Meghan Boody’s “Trésor (Dear Dame, your sleeping sparkes awake).”
William Ris Gallery in Jamesport will host the opening of “Neverlands,” an exhibit by Jeff Muhs and Meghan Boody on Friday, October 11, from 6 to 9 PM. Muhs, a South Fork resident, and Boody, from the North Fork, will be exhibiting for the first time together, representing both shores of the East End. There will also be an artist talk on Saturday, November 2, from 1 to 3 PM, when the two will share their backstories. Until then, Indy caught up with the artists.
What does the title, ‘Neverlands,’ mean to you?
Jeff Muhs: Meghan and I each have our own mythos to our work. Meghan has the characters that occupy her work, their journeys, their condition. My mythos is in the paint and color, their character, and the story I tell with them. Each of our works lie somewhere in the “Neverlands” of our own creation.
Meghan Boody: To me, “Neverlands” is a twilight zone, an alternate plane that exists parallel to ours. It’s a magical place we often visit in our dreams where the normal laws of reality are suspended. Sometimes we get lucky during our day and the veil momentarily lifts and a glimmer of the mystery bleeds through. These are moments of déjá vu and synchronicity that often illuminate our path. As an artist, I try to capture this fleeting beauty.
Is there a particular piece that you’re excited to show?
JM: I will have two brand new paintings in the exhibition. They represent the latest incarnation of my work. I also will be bringing several small-scale experimental works that may be the forerunner for my next series.
MB: I am excited to be showing some transparent photographs printed on plexiglass that I made over the summer. They are like large glass slides and can be hung in front of windows. The natural light activates each image, lending an ethereal sparkle to the otherworldly characters and scenes. The photos are blow-ups of individual cards from my PsycheSuperStar oracle deck (similar to a Tarot deck). Each manipulated image aims to capture the essence of familiar mythic archetypes that are imbedded in our collective imaginations. So if any of these images looks strangely familiar to you, they are doing their job.
How does creativity strike?
MB: For me, creativity is the life-blood of existence. Not just for artists, but for everyone on the planet. There is great creativity in a master plumber, surgeon, parent, or anyone who is interested in developing their craft. The creative genius hidden inside everyone is directly linked to the divine. Our life’s mission is about tapping into this source.

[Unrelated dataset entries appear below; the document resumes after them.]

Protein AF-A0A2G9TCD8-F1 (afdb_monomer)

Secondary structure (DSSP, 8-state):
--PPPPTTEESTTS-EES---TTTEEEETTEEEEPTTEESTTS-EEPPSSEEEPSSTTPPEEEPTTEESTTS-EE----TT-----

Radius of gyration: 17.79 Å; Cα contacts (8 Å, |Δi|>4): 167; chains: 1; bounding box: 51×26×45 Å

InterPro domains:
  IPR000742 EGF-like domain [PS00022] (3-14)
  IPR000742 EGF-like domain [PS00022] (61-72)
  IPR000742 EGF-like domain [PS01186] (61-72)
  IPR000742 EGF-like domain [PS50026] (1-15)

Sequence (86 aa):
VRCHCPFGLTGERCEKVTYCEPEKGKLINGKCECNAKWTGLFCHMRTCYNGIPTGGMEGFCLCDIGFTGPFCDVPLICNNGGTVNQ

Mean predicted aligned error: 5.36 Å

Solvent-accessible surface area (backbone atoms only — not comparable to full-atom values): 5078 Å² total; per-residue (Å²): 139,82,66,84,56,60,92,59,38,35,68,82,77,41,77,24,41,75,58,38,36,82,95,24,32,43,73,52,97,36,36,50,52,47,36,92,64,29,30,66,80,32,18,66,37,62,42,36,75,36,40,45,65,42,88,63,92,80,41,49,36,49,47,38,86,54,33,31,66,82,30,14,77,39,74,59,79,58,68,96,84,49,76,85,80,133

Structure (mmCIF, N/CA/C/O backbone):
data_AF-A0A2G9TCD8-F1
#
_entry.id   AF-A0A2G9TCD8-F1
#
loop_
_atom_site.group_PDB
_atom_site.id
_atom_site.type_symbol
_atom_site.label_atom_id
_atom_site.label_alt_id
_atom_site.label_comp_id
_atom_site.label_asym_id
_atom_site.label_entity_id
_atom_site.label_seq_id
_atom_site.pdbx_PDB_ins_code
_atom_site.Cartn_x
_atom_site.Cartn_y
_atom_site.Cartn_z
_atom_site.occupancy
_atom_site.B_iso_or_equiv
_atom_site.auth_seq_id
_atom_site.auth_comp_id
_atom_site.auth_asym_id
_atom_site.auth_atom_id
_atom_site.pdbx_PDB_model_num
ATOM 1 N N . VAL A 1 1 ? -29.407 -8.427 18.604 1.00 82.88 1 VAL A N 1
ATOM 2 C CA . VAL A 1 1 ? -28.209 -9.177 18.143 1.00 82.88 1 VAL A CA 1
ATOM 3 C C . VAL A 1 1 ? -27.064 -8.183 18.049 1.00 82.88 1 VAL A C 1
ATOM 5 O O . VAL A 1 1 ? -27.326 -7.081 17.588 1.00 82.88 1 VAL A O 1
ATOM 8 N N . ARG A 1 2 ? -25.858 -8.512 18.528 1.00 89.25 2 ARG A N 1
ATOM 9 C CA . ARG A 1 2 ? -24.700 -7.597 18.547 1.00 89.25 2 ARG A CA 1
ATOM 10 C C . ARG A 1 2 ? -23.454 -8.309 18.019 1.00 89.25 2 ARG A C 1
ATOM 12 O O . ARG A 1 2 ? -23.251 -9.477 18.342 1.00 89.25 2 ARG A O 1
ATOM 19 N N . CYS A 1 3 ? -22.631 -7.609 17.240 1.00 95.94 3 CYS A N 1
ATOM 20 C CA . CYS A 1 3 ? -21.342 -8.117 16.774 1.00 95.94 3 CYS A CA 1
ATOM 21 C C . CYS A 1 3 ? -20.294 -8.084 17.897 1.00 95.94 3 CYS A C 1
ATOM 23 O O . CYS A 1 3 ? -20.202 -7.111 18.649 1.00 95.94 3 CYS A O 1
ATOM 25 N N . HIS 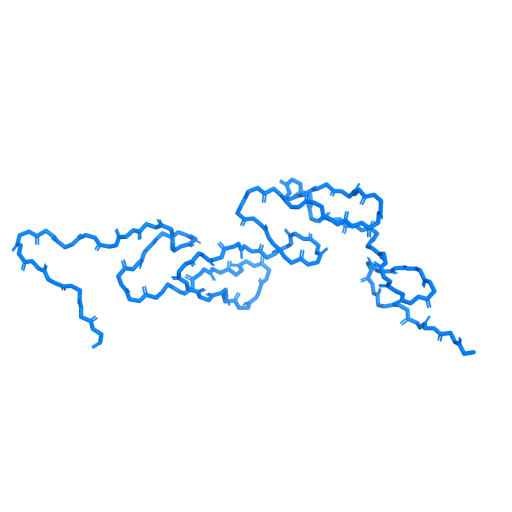A 1 4 ? -19.486 -9.139 17.996 1.00 96.25 4 HIS A N 1
ATOM 26 C CA . HIS A 1 4 ? -18.261 -9.127 18.789 1.00 96.25 4 HIS A CA 1
ATOM 27 C C . HIS A 1 4 ? -17.093 -8.810 17.857 1.00 96.25 4 HIS A C 1
ATOM 29 O O . HIS A 1 4 ? -16.868 -9.537 16.890 1.00 96.25 4 H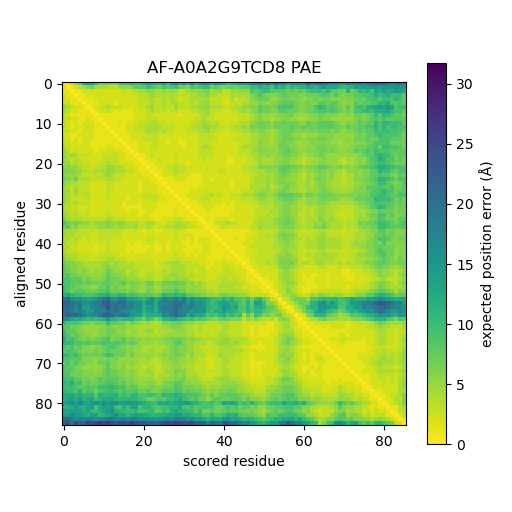IS A O 1
ATOM 35 N N . CYS A 1 5 ? -16.395 -7.705 18.112 1.00 96.62 5 CYS A N 1
ATOM 36 C CA . CYS A 1 5 ? -15.350 -7.237 17.212 1.00 96.62 5 CYS A CA 1
ATOM 37 C C . CYS A 1 5 ? -14.004 -7.886 17.536 1.00 96.62 5 CYS A C 1
ATOM 39 O O . CYS A 1 5 ? -13.643 -7.972 18.712 1.00 96.62 5 CYS A O 1
ATOM 41 N N . PRO A 1 6 ? -13.249 -8.322 16.512 1.00 94.62 6 PRO A N 1
ATOM 42 C CA . PRO A 1 6 ? -11.880 -8.765 16.707 1.00 94.62 6 PRO A CA 1
ATOM 43 C C . PRO A 1 6 ? -10.994 -7.582 17.115 1.00 94.62 6 PRO A C 1
ATOM 45 O O . PRO A 1 6 ? -11.383 -6.414 17.009 1.00 94.62 6 PRO A O 1
ATOM 48 N N . PHE A 1 7 ? -9.783 -7.895 17.576 1.00 92.94 7 PHE A N 1
ATOM 49 C CA . PHE A 1 7 ? -8.824 -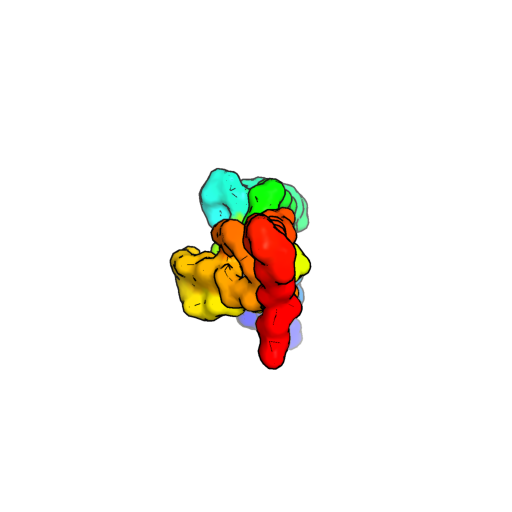6.888 18.013 1.00 92.94 7 PHE A CA 1
ATOM 50 C C . PHE A 1 7 ? -8.592 -5.817 16.935 1.00 92.94 7 PHE A C 1
ATOM 52 O O . PHE A 1 7 ? -8.441 -6.126 15.753 1.00 92.94 7 PHE A O 1
ATOM 59 N N . GLY A 1 8 ? -8.564 -4.554 17.361 1.00 93.69 8 GLY A N 1
ATOM 60 C CA . GLY A 1 8 ? -8.341 -3.412 16.476 1.00 93.69 8 GLY A CA 1
ATOM 61 C C . GLY A 1 8 ? -9.596 -2.854 15.793 1.00 93.69 8 GLY A C 1
ATOM 62 O O . GLY A 1 8 ? -9.473 -1.865 15.071 1.00 93.69 8 GLY A O 1
ATOM 63 N N . LEU A 1 9 ? -10.783 -3.443 16.007 1.00 96.75 9 LEU A N 1
ATOM 64 C CA . LEU A 1 9 ? -12.049 -2.986 15.417 1.00 96.75 9 LEU A CA 1
ATOM 65 C C . LEU A 1 9 ? -13.102 -2.598 16.463 1.00 96.75 9 LEU A C 1
ATOM 67 O O . LEU A 1 9 ? -13.133 -3.111 17.580 1.00 96.75 9 LEU A O 1
ATOM 71 N N . THR A 1 10 ? -13.996 -1.687 16.081 1.00 96.00 10 THR A N 1
ATOM 72 C CA . THR A 1 10 ? -15.094 -1.177 16.910 1.00 96.00 10 THR A CA 1
ATOM 73 C C . THR A 1 10 ? -16.285 -0.718 16.056 1.00 96.00 10 THR A C 1
ATOM 75 O O . THR A 1 10 ? -16.213 -0.692 14.827 1.00 96.00 10 THR A O 1
ATOM 78 N N . GLY A 1 11 ? -17.385 -0.339 16.707 1.00 94.81 11 GLY A N 1
ATOM 79 C CA . GLY A 1 11 ? -18.659 0.019 16.077 1.00 94.81 11 GLY A CA 1
ATOM 80 C C . GLY A 1 11 ? -19.719 -1.071 16.231 1.00 94.81 11 GLY A C 1
ATOM 81 O O . GLY A 1 11 ? -19.423 -2.196 16.632 1.00 94.81 11 GLY A O 1
ATOM 82 N N . GLU A 1 12 ? -20.968 -0.737 15.906 1.00 95.69 12 GLU A N 1
ATOM 83 C CA . GLU A 1 12 ? -22.097 -1.681 15.969 1.00 95.69 12 GLU A CA 1
ATOM 84 C C . GLU A 1 12 ? -21.898 -2.874 15.019 1.00 95.69 12 GLU A C 1
ATOM 86 O O . GLU A 1 12 ? -22.401 -3.971 15.273 1.00 95.69 12 GLU A O 1
ATOM 91 N N . ARG A 1 13 ? -21.135 -2.671 13.935 1.00 95.75 13 ARG A N 1
ATOM 92 C CA . ARG A 1 13 ? -20.835 -3.672 12.905 1.00 95.75 13 ARG A CA 1
ATOM 93 C C . ARG A 1 13 ? -19.330 -3.878 12.704 1.00 95.75 13 ARG A C 1
ATOM 95 O O . ARG A 1 13 ? -18.934 -4.418 11.674 1.00 95.75 13 ARG A O 1
ATOM 102 N N . CYS A 1 14 ? -18.504 -3.477 13.674 1.00 96.06 14 CYS A N 1
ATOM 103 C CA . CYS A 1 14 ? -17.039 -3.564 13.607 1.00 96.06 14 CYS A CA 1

JM: I think rather than a flash of inspiration, creativity for me is wound up like energy in a spring over time, building up to a breaking point, and then is unleashed.
How do you feel your work will complement the other artist?
JM: While my work and Meghan’s, on the surface, might seem very different, we have, in the past, acknowledged some underlying commonality. While not completely identified, this exhibition gives us the opportunity to explore that connection further.
MB: Jeff Muhs and I go way back. In the early 1990s, I posted an ad in the Southampton Press for volunteers to pose nude with their pets for a series of photographs. Jeff and his best friend, Brad, responded. They appeared at my studio with a humongous sow along with a knapsack of Oreos — bribes which were necessary, as this pig was not budging without incentives. Brad was the one who stripped down and we had a hilarious time trying to choreograph a decent shot. (The piece is part of the show.) I mention this incident as an indication of how willing Jeff is to venture into, shall we say, unusual territory. I have been told I have the same tendency. I believe our work together will create a particular blast of intensity!
What do you hope to discuss during the talk on November 2?
MB: By experiencing art, people open themselves up to the process of transformation. Simply exposing oneself to the symbols, archetypes and color in a work can have a lasting impact on the psyche and trigger shifts in behavior. I hope to engage the audience in a conversation about these fascinating possibilities. To get the ball rolling, I will be giving readings from my oracle deck to volunteers.
JM: I think we might discuss our association, what we think of each other’s work, and how it led to the genesis of this exhibition.